First, the court must "tak[e] note of the elements a plaintiff must plead to state a claim." Second, the court should identify allegations that, "because they are no more than conclusions, are not entitled to the assumption of truth." Finally, "where there are well-pleaded factual allegations, a court should assume their veracity and then determine whether they plausibly give rise to an entitlement for relief."
Id. at 130 (quoting Iqbal, 556 U.S. at 675, 679). "This means that our inquiry is normally broken into three parts: (1) identifying the elements of the claim, (2) reviewing the complaint to strike conclusory allegations, and then (3) looking at the well-pleaded components of the complaint and evaluating whether all of the elements identified in part one of the inquiry are sufficiently alleged." Malleus v. George, 641 F.3d 560, 563 (3d Cir. 2011).
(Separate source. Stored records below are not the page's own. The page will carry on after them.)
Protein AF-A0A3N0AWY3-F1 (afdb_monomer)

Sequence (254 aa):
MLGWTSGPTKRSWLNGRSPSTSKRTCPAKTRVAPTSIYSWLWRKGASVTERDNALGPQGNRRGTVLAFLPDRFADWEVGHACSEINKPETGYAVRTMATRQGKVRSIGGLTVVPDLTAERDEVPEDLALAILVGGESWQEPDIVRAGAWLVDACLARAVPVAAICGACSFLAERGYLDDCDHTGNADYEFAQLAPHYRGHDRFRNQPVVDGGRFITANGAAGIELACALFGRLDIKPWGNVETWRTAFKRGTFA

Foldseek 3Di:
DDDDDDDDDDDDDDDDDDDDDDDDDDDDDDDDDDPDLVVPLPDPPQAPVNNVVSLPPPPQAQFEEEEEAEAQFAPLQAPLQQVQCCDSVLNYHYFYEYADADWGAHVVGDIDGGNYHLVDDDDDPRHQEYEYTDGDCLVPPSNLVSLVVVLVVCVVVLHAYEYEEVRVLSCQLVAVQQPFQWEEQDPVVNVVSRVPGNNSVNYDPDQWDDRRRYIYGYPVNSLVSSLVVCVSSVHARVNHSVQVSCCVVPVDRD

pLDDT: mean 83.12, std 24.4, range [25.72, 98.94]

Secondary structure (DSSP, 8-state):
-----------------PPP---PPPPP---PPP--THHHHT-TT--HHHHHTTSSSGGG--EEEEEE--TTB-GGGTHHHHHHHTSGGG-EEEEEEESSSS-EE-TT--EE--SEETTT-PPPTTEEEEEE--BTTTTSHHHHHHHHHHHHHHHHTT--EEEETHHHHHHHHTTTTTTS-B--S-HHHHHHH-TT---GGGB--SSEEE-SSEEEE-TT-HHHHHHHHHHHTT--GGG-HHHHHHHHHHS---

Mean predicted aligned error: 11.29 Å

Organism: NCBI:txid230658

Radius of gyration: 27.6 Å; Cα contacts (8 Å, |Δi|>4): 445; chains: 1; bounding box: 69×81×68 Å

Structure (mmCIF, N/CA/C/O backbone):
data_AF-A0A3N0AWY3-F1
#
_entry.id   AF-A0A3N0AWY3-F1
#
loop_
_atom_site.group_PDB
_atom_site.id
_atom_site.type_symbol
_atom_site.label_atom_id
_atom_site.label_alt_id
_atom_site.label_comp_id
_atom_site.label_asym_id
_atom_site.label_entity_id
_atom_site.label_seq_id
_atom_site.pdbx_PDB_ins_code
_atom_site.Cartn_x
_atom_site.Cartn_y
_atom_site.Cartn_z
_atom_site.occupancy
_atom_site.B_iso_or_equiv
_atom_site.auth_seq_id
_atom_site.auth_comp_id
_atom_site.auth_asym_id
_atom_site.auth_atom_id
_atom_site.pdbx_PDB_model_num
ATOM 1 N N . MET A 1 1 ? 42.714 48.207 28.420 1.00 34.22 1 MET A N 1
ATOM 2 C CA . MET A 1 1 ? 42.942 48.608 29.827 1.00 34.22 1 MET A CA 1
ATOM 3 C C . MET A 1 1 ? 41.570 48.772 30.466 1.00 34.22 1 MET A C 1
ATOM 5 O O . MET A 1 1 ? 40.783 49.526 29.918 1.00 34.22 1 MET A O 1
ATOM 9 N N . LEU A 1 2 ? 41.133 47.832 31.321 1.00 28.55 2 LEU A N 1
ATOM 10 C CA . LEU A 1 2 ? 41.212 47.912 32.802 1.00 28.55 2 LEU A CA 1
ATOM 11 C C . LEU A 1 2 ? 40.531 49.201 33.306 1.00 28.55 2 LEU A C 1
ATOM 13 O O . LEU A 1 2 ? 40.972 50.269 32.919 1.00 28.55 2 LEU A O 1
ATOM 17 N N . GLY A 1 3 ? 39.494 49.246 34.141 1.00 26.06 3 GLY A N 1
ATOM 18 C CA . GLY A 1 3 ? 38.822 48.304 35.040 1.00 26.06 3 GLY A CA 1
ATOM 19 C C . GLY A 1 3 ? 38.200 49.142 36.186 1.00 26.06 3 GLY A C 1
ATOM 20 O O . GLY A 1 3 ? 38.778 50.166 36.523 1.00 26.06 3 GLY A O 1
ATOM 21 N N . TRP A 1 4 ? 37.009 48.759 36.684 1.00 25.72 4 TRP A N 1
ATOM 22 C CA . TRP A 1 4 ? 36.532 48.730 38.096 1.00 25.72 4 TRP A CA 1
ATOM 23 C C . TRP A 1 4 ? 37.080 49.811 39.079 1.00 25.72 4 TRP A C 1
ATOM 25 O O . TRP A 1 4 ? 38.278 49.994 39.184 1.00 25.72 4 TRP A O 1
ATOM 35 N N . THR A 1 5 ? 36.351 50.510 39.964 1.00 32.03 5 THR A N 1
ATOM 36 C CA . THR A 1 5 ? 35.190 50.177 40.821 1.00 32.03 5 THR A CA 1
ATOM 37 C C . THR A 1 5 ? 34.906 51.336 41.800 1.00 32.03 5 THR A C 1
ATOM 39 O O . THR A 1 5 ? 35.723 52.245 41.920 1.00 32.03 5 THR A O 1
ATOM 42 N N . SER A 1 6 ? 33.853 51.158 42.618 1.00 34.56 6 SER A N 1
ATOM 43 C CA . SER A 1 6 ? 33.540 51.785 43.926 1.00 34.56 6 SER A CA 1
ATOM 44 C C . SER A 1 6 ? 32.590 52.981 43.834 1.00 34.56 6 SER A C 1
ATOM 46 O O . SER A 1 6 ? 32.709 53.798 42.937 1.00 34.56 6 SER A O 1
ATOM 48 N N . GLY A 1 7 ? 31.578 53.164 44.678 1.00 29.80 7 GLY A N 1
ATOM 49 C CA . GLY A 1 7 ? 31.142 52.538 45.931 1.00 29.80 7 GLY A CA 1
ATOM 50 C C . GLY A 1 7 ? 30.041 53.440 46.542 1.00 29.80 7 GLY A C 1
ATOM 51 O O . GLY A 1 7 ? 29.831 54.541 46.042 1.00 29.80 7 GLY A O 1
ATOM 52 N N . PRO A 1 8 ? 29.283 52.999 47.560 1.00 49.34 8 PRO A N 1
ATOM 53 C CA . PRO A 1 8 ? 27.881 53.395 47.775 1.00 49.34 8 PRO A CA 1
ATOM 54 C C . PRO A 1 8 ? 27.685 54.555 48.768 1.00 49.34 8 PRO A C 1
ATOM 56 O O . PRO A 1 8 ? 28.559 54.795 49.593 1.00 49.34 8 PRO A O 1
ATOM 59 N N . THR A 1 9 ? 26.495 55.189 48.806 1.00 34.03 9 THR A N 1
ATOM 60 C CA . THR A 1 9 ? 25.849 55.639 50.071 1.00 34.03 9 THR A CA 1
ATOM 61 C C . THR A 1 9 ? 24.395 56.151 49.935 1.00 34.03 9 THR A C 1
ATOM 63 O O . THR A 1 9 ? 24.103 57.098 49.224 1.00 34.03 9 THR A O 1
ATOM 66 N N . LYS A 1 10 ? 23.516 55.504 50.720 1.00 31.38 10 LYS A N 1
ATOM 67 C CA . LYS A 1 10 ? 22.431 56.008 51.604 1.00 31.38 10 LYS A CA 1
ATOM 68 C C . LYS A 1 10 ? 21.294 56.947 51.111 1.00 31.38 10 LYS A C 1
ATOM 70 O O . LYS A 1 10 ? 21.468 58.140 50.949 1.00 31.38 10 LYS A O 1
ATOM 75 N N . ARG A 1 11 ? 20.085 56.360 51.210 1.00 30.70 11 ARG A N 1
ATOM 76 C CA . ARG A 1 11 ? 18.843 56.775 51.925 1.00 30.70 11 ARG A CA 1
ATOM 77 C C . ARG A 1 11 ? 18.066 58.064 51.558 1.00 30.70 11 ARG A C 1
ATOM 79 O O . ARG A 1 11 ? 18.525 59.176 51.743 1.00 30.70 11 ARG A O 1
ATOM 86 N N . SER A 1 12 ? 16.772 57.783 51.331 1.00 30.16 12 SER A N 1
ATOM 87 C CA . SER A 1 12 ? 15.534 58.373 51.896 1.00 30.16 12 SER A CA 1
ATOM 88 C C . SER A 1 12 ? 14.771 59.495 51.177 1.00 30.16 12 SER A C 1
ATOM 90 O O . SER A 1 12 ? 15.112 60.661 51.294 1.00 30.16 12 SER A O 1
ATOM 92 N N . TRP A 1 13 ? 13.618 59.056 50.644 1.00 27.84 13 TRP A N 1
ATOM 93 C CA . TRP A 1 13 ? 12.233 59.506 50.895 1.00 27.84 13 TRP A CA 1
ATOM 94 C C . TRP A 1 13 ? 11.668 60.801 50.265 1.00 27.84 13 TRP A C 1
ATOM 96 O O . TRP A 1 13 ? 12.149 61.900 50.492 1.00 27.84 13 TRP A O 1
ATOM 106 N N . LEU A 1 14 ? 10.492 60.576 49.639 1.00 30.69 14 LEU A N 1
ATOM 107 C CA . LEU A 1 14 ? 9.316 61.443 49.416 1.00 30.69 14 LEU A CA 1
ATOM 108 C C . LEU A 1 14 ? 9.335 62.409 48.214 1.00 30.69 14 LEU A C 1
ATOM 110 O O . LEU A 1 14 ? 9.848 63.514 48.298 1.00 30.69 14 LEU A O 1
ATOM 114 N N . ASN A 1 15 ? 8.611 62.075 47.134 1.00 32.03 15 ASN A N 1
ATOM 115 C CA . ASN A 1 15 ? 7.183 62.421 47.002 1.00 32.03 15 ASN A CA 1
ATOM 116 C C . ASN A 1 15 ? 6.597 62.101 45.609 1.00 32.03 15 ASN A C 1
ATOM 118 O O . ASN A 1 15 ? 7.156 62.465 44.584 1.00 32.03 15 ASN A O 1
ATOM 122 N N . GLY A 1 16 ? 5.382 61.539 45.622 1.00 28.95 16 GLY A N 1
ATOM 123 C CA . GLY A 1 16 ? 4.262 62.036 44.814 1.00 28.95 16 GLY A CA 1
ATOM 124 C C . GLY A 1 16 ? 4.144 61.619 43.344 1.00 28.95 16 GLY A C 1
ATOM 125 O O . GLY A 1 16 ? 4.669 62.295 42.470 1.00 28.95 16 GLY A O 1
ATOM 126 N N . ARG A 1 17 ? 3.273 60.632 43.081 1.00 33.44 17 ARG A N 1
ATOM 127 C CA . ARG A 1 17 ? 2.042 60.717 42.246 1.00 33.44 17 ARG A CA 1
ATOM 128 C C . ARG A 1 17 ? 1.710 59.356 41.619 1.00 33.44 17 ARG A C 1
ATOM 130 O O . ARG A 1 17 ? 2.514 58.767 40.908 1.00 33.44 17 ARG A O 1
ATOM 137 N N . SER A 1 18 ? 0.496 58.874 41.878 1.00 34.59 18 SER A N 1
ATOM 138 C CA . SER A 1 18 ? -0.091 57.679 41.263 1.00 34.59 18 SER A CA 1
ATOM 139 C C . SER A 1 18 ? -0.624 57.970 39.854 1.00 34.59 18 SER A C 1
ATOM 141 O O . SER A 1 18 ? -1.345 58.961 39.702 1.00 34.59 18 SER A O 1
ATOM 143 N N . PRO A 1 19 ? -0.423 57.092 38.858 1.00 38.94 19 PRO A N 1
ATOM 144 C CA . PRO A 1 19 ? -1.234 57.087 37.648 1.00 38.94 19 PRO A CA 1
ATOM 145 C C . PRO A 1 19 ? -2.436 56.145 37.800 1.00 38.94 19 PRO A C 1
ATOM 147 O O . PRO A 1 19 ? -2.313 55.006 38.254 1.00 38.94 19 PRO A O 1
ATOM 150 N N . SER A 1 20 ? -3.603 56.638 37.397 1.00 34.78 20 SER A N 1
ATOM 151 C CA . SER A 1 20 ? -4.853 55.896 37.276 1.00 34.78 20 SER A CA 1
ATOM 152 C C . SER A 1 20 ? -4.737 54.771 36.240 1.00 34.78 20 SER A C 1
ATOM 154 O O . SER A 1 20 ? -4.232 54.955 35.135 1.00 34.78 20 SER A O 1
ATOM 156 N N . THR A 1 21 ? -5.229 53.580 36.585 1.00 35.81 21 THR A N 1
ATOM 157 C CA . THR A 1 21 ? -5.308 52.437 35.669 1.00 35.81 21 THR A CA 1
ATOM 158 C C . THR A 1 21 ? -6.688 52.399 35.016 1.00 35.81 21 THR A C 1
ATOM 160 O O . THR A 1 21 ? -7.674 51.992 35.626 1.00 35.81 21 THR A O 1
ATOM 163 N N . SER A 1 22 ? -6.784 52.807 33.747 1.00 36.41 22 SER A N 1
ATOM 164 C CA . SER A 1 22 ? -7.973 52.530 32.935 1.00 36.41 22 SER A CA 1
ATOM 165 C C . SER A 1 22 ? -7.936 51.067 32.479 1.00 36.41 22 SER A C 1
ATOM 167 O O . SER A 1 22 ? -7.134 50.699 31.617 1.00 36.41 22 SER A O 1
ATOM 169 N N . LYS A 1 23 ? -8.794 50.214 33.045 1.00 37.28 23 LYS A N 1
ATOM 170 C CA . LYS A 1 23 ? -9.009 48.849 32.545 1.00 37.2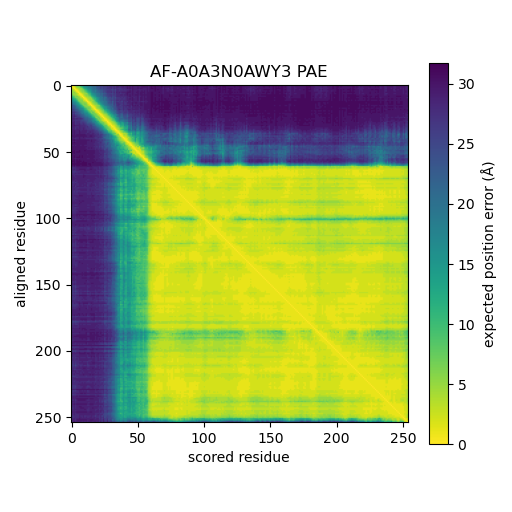8 23 LYS A CA 1
ATOM 171 C C . LYS A 1 23 ? -9.764 48.918 31.213 1.00 37.28 23 LYS A C 1
ATOM 173 O O . LYS A 1 23 ? -10.953 49.216 31.201 1.00 37.28 23 LYS A O 1
ATOM 178 N N . ARG A 1 24 ? -9.091 48.627 30.094 1.00 37.81 24 ARG A N 1
ATOM 179 C CA . ARG A 1 24 ? -9.765 48.252 28.840 1.00 37.81 24 ARG A CA 1
ATOM 180 C C . ARG A 1 24 ? -10.163 46.784 28.945 1.00 37.81 24 ARG A C 1
ATOM 182 O O . ARG A 1 24 ? -9.301 45.924 29.096 1.00 37.81 24 ARG A O 1
ATOM 189 N N . THR A 1 25 ? -11.455 46.499 28.892 1.00 40.38 25 THR A N 1
ATOM 190 C CA . THR A 1 25 ? -11.985 45.142 28.758 1.00 40.38 25 THR A CA 1
ATOM 191 C C . THR A 1 25 ? -11.963 44.744 27.279 1.00 40.38 25 THR A C 1
ATOM 193 O O . THR A 1 25 ? -12.520 45.438 26.432 1.00 40.38 25 THR A O 1
ATOM 196 N N . CYS A 1 26 ? -11.291 43.638 26.947 1.00 31.33 26 CYS A N 1
ATOM 197 C CA . CYS A 1 26 ? -11.410 43.010 25.629 1.00 31.33 26 CYS A CA 1
ATOM 198 C C . CYS A 1 26 ? -12.805 42.376 25.493 1.00 31.33 26 CYS A C 1
ATOM 200 O O . CYS A 1 26 ? -13.241 41.706 26.434 1.00 31.33 26 CYS A O 1
ATOM 202 N N . PRO A 1 27 ? -13.501 42.518 24.352 1.00 34.78 27 PRO A N 1
ATOM 203 C CA . PRO A 1 27 ? -14.762 41.824 24.142 1.00 34.78 27 PRO A CA 1
ATOM 204 C C . PRO A 1 27 ? -14.522 40.313 24.008 1.00 34.78 27 PRO A C 1
ATOM 206 O O . PRO A 1 27 ? -13.527 39.863 23.431 1.00 34.78 27 PRO A O 1
ATOM 209 N N . ALA A 1 28 ? -15.434 39.528 24.581 1.00 41.88 28 ALA A N 1
ATOM 210 C CA . ALA A 1 28 ? -15.398 38.073 24.549 1.00 41.88 28 ALA A CA 1
ATOM 211 C C . ALA A 1 28 ? -15.423 37.558 23.099 1.00 41.88 28 ALA A C 1
ATOM 213 O O . ALA A 1 28 ? -16.274 37.953 22.304 1.00 41.88 28 ALA A O 1
ATOM 214 N N . LYS A 1 29 ? -14.494 36.656 22.762 1.00 39.88 29 LYS A N 1
ATOM 215 C CA . LYS A 1 29 ? -14.485 35.948 21.476 1.00 39.88 29 LYS A CA 1
ATOM 216 C C . LYS A 1 29 ? -15.731 35.064 21.392 1.00 39.88 29 LYS A C 1
ATOM 218 O O . LYS A 1 29 ? -15.826 34.064 22.102 1.00 39.88 29 LYS A O 1
ATOM 223 N N . THR A 1 30 ? -16.668 35.408 20.517 1.00 39.38 30 THR A N 1
ATOM 224 C CA . THR A 1 30 ? -17.747 34.512 20.100 1.00 39.38 30 THR A CA 1
ATOM 225 C C . THR A 1 30 ? -17.134 33.283 19.426 1.00 39.38 30 THR A C 1
ATOM 227 O O . THR A 1 30 ? -16.387 33.389 18.453 1.00 39.38 30 THR A O 1
ATOM 230 N N . ARG A 1 31 ? -17.406 32.095 19.979 1.00 39.59 31 ARG A N 1
ATOM 231 C CA . ARG A 1 31 ? -17.047 30.812 19.362 1.00 39.59 31 ARG A CA 1
ATOM 232 C C . ARG A 1 31 ? -17.851 30.661 18.073 1.00 39.59 31 ARG A C 1
ATOM 234 O O . ARG A 1 31 ? -19.047 30.397 18.124 1.00 39.59 31 ARG A O 1
ATOM 241 N N . VAL A 1 32 ? -17.186 30.805 16.933 1.00 42.38 32 VAL A N 1
ATOM 242 C CA . VAL A 1 32 ? -17.719 30.349 15.647 1.00 42.38 32 VAL A CA 1
ATOM 243 C C . VAL A 1 32 ? -17.696 28.818 15.673 1.00 42.38 32 VAL A C 1
ATOM 245 O O . VAL A 1 32 ? -16.647 28.219 15.919 1.00 42.38 32 VAL A O 1
ATOM 248 N N . ALA A 1 33 ? -18.855 28.180 15.502 1.00 40.00 33 ALA A N 1
ATOM 249 C CA . ALA A 1 33 ? -18.932 26.731 15.343 1.00 40.00 33 ALA A CA 1
ATOM 250 C C . ALA A 1 33 ? -18.209 26.326 14.043 1.00 40.00 33 ALA A C 1
ATOM 252 O O . ALA A 1 33 ? -18.383 27.005 13.030 1.00 40.00 33 ALA A O 1
ATOM 253 N N . PRO A 1 34 ? -17.384 25.265 14.040 1.00 39.34 34 PRO A N 1
ATOM 254 C CA . PRO A 1 34 ? -16.666 24.873 12.837 1.00 39.34 34 PRO A CA 1
ATOM 255 C C . PRO A 1 34 ? -17.653 24.350 11.785 1.00 39.34 34 PRO A C 1
ATOM 257 O O . PRO A 1 34 ? -18.336 23.3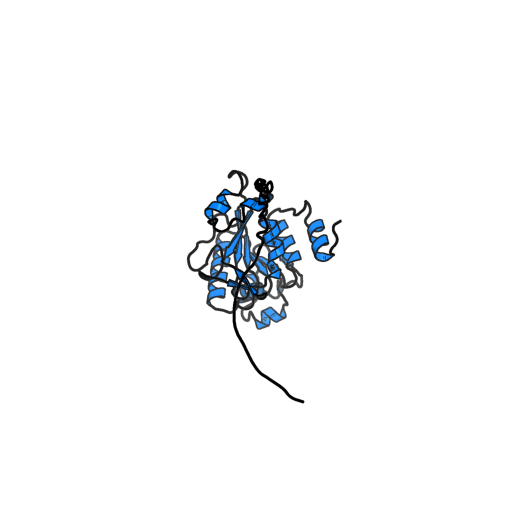56 12.001 1.00 39.34 34 PRO A O 1
ATOM 260 N N . THR A 1 35 ? -17.710 25.027 10.641 1.00 40.88 35 THR A N 1
ATOM 261 C CA . THR A 1 35 ? -18.575 24.731 9.483 1.00 40.88 35 THR A CA 1
ATOM 262 C C . THR A 1 35 ? -18.020 23.649 8.553 1.00 40.88 35 THR A C 1
ATOM 264 O O . THR A 1 35 ? -18.572 23.412 7.485 1.00 40.88 35 THR A O 1
ATOM 267 N N . SER A 1 36 ? -16.932 22.978 8.930 1.00 45.44 36 SER A N 1
ATOM 268 C CA . SER A 1 36 ? -16.279 21.971 8.096 1.00 45.44 36 SER A CA 1
ATOM 269 C C . SER A 1 36 ? -16.276 20.624 8.806 1.00 45.44 36 SER A C 1
ATOM 271 O O . SER A 1 36 ? -15.746 20.516 9.914 1.00 45.44 36 SER A O 1
ATOM 273 N N . ILE A 1 37 ? -16.831 19.594 8.159 1.00 46.25 37 ILE A N 1
ATOM 274 C CA . ILE A 1 37 ? -16.801 18.199 8.634 1.00 46.25 37 ILE A CA 1
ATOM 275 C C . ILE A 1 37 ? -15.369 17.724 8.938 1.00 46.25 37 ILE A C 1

A complaint must do more than allege a plaintiff's entitlement to relief, it must "show" such an entitlement with its facts. Fowler v. UPMC Shadyside, 578 F.3d 203, 210-11 (3d Cir. 2009) (citing Phillips v. Cnty. of Allegheny, 515 F.3d 224, 234-35 (3d Cir. 2008)). "[W]here the well-pleaded facts do not permit the court to infer more than the mere possibility of misconduct, the complaint has alleged—but it has not 'shown'—'that the pleader is entitled to relief.'" Iqbal, 556 U.S. at 679. The "plausibility" determination is a "context-specific task that requires the reviewing court to draw on its judicial experience and common sense." Id.

V. ANALYSIS

A. Allen's Tort Claims Fail as a Matter of Law

1. Allen's tort claims are time-barred

In his Complaint, Allen alleges three tort claims against Wells Fargo: negligence (Count III), negligent misrepresentation (Count II), and IIED (Count IV). (Doc. No. 1, Ex. A ¶¶ 18-35.) These claims are governed by Pennsylvania's statute of limitations, and will be dismissed because they are time-barred.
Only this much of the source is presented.